Building Better Algorithms Requires Human Judgment (and Values)

At the end of last week Facebook announced that it would stop having humans write summaries of trending news stories. This follows previous allegations that the selection of trending stories had been changed to remove conservative ones. This is a good time to revisit some foundational questions about the spread of information in a digital world.

First, it is too easy for information cascades to occur. It takes much less effort to like, share, retweet than it does to read, think and possibly even verify. In the language of Daniel Kahneman’s Thinking Fast and Slow, the internet is geared towards, which is based on the emotional and instinctive systems in our brain. Any naive un-weighted algorithm for selecting trending topics will always amplify this problem. What could be done? An algorithm could over time determine who seems to be more prone to fact checking and thinking and could weight people more heavily. Given that all information has been kept by Facebook (and also Twitter), it would be possible to do this now, going back in time using stories that turned out to be flat out wrong or maybe just not all that important after all and see who recognized that and who didn’t. How do you do any of that? Human judgment of course. The whole point here should not be about eliminating judgment, but of discovering high quality judgment.

Second, we risk the becoming the Digital Balkans. Because of confirmation bias (another example of thinking fast) we are much happier reading stories that fit with our existing beliefs. We also tend to know more people who are like us and spend time with them. Again then a naive algorithm for trending topics will look primarily or only among the people I am connected to. Instead, what we really need is what I have called the “Opposing View Reader.” Again, both Facebook and Twitter have all of the information necessary to construct this. They can analyze which networks I am part of and then find other networks that hold different views (and hence a likely quite separate in a network analysis). And just as above this analysis cannot be done entirely by machine. Humans will have to look at topics and the associated networks and make judgments.

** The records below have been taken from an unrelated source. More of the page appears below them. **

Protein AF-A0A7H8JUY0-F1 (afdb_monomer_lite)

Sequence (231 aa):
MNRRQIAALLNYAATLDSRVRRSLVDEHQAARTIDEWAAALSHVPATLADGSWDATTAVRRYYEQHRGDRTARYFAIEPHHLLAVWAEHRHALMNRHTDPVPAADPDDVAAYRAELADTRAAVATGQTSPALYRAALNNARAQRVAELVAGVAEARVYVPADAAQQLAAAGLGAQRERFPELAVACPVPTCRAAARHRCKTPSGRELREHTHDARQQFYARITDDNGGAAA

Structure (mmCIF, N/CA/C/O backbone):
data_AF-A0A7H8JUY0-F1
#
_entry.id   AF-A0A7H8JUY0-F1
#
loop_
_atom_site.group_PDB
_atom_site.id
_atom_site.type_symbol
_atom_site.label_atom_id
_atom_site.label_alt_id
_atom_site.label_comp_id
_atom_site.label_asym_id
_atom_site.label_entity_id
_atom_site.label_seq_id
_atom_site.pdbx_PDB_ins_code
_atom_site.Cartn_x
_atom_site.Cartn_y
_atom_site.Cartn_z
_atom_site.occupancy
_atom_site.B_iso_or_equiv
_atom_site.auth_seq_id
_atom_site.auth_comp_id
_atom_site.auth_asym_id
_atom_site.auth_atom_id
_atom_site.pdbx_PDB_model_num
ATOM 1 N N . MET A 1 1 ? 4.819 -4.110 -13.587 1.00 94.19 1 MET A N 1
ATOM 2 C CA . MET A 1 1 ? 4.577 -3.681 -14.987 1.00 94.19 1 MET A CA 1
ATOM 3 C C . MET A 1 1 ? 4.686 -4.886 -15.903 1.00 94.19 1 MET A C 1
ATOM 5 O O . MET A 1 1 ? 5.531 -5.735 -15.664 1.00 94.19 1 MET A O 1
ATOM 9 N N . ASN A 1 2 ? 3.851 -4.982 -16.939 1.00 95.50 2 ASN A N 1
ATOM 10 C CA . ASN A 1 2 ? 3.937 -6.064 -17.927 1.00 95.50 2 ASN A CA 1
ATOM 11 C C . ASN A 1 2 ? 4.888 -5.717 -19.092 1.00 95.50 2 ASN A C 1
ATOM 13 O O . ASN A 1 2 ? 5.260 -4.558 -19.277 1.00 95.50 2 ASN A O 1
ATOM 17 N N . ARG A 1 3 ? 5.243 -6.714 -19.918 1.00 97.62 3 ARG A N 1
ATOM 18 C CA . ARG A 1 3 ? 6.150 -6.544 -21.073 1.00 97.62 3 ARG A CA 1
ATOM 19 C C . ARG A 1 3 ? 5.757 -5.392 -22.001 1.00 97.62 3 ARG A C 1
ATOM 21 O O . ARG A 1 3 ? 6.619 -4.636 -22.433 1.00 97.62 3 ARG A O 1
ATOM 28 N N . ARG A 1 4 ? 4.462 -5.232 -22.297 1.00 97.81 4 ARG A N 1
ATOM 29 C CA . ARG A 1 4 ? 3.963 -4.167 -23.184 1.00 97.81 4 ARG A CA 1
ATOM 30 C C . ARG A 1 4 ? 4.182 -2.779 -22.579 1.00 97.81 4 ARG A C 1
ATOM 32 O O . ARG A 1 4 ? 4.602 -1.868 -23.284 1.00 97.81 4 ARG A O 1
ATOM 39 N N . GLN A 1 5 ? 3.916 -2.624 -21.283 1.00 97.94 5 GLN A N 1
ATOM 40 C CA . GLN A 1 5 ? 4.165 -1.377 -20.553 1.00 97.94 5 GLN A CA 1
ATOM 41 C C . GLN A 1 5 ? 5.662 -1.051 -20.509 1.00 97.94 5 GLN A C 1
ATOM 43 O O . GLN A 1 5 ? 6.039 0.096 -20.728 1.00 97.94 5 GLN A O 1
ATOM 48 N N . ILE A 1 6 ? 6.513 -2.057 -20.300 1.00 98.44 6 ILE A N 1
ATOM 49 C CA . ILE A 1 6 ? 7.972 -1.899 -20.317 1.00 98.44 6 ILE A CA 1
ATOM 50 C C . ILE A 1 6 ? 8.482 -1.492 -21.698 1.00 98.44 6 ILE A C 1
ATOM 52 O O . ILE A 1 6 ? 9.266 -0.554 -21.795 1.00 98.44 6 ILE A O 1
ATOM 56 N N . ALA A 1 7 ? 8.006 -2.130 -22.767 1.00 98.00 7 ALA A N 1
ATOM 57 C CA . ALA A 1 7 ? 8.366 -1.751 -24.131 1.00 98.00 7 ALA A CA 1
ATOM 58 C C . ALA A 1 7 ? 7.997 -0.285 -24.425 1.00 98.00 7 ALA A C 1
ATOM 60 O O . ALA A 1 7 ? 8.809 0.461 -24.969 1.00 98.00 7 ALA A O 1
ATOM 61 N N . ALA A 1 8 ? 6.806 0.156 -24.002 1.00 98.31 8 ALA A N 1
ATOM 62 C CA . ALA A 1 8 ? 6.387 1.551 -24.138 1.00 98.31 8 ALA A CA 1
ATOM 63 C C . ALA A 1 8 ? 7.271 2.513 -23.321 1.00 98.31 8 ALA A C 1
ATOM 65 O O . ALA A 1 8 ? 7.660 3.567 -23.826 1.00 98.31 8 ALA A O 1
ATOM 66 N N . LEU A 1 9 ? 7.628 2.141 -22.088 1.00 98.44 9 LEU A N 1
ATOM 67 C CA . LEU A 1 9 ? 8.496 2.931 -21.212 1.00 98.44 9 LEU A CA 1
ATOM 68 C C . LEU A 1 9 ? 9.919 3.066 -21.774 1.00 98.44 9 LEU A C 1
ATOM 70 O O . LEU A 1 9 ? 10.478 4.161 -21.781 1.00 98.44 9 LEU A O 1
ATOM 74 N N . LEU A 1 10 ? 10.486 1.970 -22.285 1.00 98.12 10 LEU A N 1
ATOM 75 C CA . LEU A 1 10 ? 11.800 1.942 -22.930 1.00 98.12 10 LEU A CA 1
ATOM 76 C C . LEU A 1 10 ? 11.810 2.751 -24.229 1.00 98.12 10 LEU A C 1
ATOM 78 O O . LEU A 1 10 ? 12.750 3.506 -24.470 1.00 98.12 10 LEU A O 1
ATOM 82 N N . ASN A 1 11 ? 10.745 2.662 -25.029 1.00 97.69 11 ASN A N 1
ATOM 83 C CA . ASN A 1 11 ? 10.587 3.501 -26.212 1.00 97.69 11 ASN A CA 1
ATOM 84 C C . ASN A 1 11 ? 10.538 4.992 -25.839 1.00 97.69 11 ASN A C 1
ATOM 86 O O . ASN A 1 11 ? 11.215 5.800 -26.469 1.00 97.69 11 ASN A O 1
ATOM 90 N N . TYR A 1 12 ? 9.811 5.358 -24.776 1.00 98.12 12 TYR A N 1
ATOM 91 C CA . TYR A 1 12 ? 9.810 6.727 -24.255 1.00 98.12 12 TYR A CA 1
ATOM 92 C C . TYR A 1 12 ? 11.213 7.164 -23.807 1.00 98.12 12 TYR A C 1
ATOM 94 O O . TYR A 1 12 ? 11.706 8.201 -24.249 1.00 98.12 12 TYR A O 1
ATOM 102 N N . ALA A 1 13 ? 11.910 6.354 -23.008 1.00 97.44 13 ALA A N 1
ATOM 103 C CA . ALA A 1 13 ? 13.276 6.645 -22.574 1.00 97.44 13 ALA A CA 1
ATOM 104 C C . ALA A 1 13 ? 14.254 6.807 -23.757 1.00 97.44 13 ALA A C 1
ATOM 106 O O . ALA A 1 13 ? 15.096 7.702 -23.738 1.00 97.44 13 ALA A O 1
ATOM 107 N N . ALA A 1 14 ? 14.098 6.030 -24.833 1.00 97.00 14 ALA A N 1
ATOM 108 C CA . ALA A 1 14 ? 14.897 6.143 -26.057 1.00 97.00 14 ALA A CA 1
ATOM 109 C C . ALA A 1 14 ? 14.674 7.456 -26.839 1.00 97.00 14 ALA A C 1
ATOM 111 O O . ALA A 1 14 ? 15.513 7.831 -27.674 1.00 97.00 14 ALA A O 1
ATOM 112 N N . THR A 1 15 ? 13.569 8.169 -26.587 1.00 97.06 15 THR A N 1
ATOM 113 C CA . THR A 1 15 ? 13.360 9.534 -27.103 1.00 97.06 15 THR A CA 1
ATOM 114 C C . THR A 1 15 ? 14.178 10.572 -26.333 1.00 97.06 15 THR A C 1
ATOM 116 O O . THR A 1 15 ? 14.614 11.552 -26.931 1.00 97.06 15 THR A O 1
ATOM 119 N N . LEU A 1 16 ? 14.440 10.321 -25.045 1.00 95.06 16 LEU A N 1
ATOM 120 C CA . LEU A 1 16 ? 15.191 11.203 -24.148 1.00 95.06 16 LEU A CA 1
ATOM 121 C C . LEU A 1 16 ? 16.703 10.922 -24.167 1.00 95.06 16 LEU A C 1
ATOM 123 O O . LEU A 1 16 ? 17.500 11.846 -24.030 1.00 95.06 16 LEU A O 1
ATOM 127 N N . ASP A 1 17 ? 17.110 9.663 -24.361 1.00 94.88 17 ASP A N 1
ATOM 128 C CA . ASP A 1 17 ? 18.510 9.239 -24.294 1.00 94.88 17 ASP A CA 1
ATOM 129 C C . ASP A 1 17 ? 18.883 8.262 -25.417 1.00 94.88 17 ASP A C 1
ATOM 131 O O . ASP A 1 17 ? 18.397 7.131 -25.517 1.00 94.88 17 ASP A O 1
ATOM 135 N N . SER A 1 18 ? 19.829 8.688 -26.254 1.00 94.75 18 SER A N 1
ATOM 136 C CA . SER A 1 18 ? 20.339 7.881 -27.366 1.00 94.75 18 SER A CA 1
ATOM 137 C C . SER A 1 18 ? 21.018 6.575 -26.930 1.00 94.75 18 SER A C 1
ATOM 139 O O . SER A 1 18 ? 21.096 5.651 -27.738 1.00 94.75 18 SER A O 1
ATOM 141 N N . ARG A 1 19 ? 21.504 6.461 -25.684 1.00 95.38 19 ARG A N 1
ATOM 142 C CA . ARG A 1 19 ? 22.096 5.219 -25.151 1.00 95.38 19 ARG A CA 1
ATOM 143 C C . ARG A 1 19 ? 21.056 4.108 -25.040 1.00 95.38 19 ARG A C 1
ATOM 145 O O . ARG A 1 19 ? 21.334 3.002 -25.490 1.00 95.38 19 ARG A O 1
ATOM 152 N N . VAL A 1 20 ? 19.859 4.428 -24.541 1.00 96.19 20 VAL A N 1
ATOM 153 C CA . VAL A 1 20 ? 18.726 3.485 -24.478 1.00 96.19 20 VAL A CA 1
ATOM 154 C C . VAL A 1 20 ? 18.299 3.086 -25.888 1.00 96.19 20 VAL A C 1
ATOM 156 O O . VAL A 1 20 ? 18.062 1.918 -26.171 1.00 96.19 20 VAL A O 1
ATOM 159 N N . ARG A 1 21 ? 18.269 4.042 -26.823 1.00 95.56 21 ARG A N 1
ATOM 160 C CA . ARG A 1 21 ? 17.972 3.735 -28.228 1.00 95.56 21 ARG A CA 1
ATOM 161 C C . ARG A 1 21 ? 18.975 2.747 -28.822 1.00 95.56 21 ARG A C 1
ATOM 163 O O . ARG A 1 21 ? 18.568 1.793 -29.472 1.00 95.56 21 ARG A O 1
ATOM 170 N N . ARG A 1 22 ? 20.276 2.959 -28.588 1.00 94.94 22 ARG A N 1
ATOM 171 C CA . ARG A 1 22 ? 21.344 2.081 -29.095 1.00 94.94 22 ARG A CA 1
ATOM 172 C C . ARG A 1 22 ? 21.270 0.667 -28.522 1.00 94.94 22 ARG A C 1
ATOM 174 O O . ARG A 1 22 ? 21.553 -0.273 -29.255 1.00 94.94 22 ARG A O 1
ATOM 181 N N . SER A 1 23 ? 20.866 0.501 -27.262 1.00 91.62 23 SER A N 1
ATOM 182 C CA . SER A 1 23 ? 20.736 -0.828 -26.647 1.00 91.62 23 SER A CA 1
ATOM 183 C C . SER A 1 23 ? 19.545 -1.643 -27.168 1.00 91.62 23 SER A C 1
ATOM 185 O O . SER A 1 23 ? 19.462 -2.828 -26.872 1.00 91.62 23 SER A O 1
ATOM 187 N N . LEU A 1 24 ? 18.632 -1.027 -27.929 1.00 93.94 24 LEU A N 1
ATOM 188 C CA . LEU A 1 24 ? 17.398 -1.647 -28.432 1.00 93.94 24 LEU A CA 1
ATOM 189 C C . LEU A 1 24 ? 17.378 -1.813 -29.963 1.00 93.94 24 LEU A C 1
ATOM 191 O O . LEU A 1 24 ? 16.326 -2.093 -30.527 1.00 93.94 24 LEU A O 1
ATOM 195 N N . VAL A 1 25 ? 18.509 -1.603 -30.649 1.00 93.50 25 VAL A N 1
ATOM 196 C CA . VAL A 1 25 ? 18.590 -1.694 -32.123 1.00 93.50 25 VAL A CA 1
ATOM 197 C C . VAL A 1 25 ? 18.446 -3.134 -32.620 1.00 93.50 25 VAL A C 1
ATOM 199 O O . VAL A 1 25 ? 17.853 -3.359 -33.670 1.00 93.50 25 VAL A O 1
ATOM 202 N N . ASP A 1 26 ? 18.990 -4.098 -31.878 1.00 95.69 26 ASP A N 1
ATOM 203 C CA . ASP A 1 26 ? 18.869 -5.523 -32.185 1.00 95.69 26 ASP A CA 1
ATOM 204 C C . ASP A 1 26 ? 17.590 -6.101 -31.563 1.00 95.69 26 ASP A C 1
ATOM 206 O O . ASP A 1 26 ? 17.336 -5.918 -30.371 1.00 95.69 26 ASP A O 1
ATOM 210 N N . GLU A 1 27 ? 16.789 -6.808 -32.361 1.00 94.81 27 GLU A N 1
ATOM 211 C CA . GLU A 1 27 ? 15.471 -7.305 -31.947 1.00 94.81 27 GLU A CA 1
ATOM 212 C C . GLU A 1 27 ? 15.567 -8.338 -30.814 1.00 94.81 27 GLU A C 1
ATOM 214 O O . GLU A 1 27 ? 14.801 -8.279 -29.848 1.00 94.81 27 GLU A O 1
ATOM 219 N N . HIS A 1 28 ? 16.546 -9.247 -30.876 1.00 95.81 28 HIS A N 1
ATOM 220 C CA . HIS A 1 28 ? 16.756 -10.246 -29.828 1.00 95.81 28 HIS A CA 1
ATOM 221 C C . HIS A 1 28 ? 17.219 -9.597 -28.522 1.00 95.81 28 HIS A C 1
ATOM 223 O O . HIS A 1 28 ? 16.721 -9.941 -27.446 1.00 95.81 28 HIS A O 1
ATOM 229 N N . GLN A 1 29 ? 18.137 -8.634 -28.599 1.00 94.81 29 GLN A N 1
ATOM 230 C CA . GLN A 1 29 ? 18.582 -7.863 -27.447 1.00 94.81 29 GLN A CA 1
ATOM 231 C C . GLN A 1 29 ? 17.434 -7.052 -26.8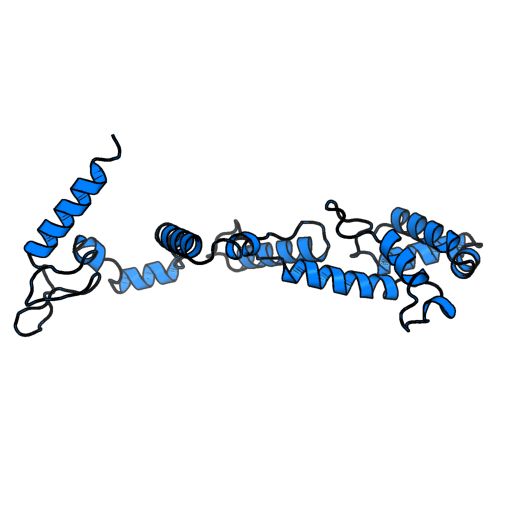41 1.00 94.81 29 GLN A C 1
ATOM 233 O O . GLN A 1 29 ? 17.252 -7.086 -25.626 1.00 94.81 29 GLN A O 1
ATOM 238 N N . ALA A 1 30 ? 16.625 -6.383 -27.666 1.00 96.50 30 ALA A N 1
ATOM 239 C CA . ALA A 1 30 ? 15.472 -5.620 -27.206 1.00 96.50 30 ALA A CA 1
ATOM 240 C C . ALA A 1 30 ? 14.454 -6.514 -26.486 1.00 96.50 30 ALA A C 1
ATOM 242 O O . ALA A 1 30 ? 13.990 -6.165 -25.399 1.00 96.50 30 ALA A O 1
ATOM 243 N N . ALA A 1 31 ? 14.151 -7.692 -27.042 1.00 97.38 31 ALA A N 1
ATOM 244 C CA . ALA A 1 31 ? 13.254 -8.658 -26.416 1.00 97.38 31 ALA A CA 1
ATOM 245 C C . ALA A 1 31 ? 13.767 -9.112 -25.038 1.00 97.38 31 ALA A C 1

The data exists for us to build better algorithms to deal with both the velocity problem (information cascades) and the network fragmentation problem (Digital Balkans). The question is are we willing to tackle these hard problems and start by admitting that this requires judgment and hence values? Or will we, as seems more likely, retreat to a seemingly safe (from a business point of view) but ultimately self defeating position of naive self-reenforcing algorithms?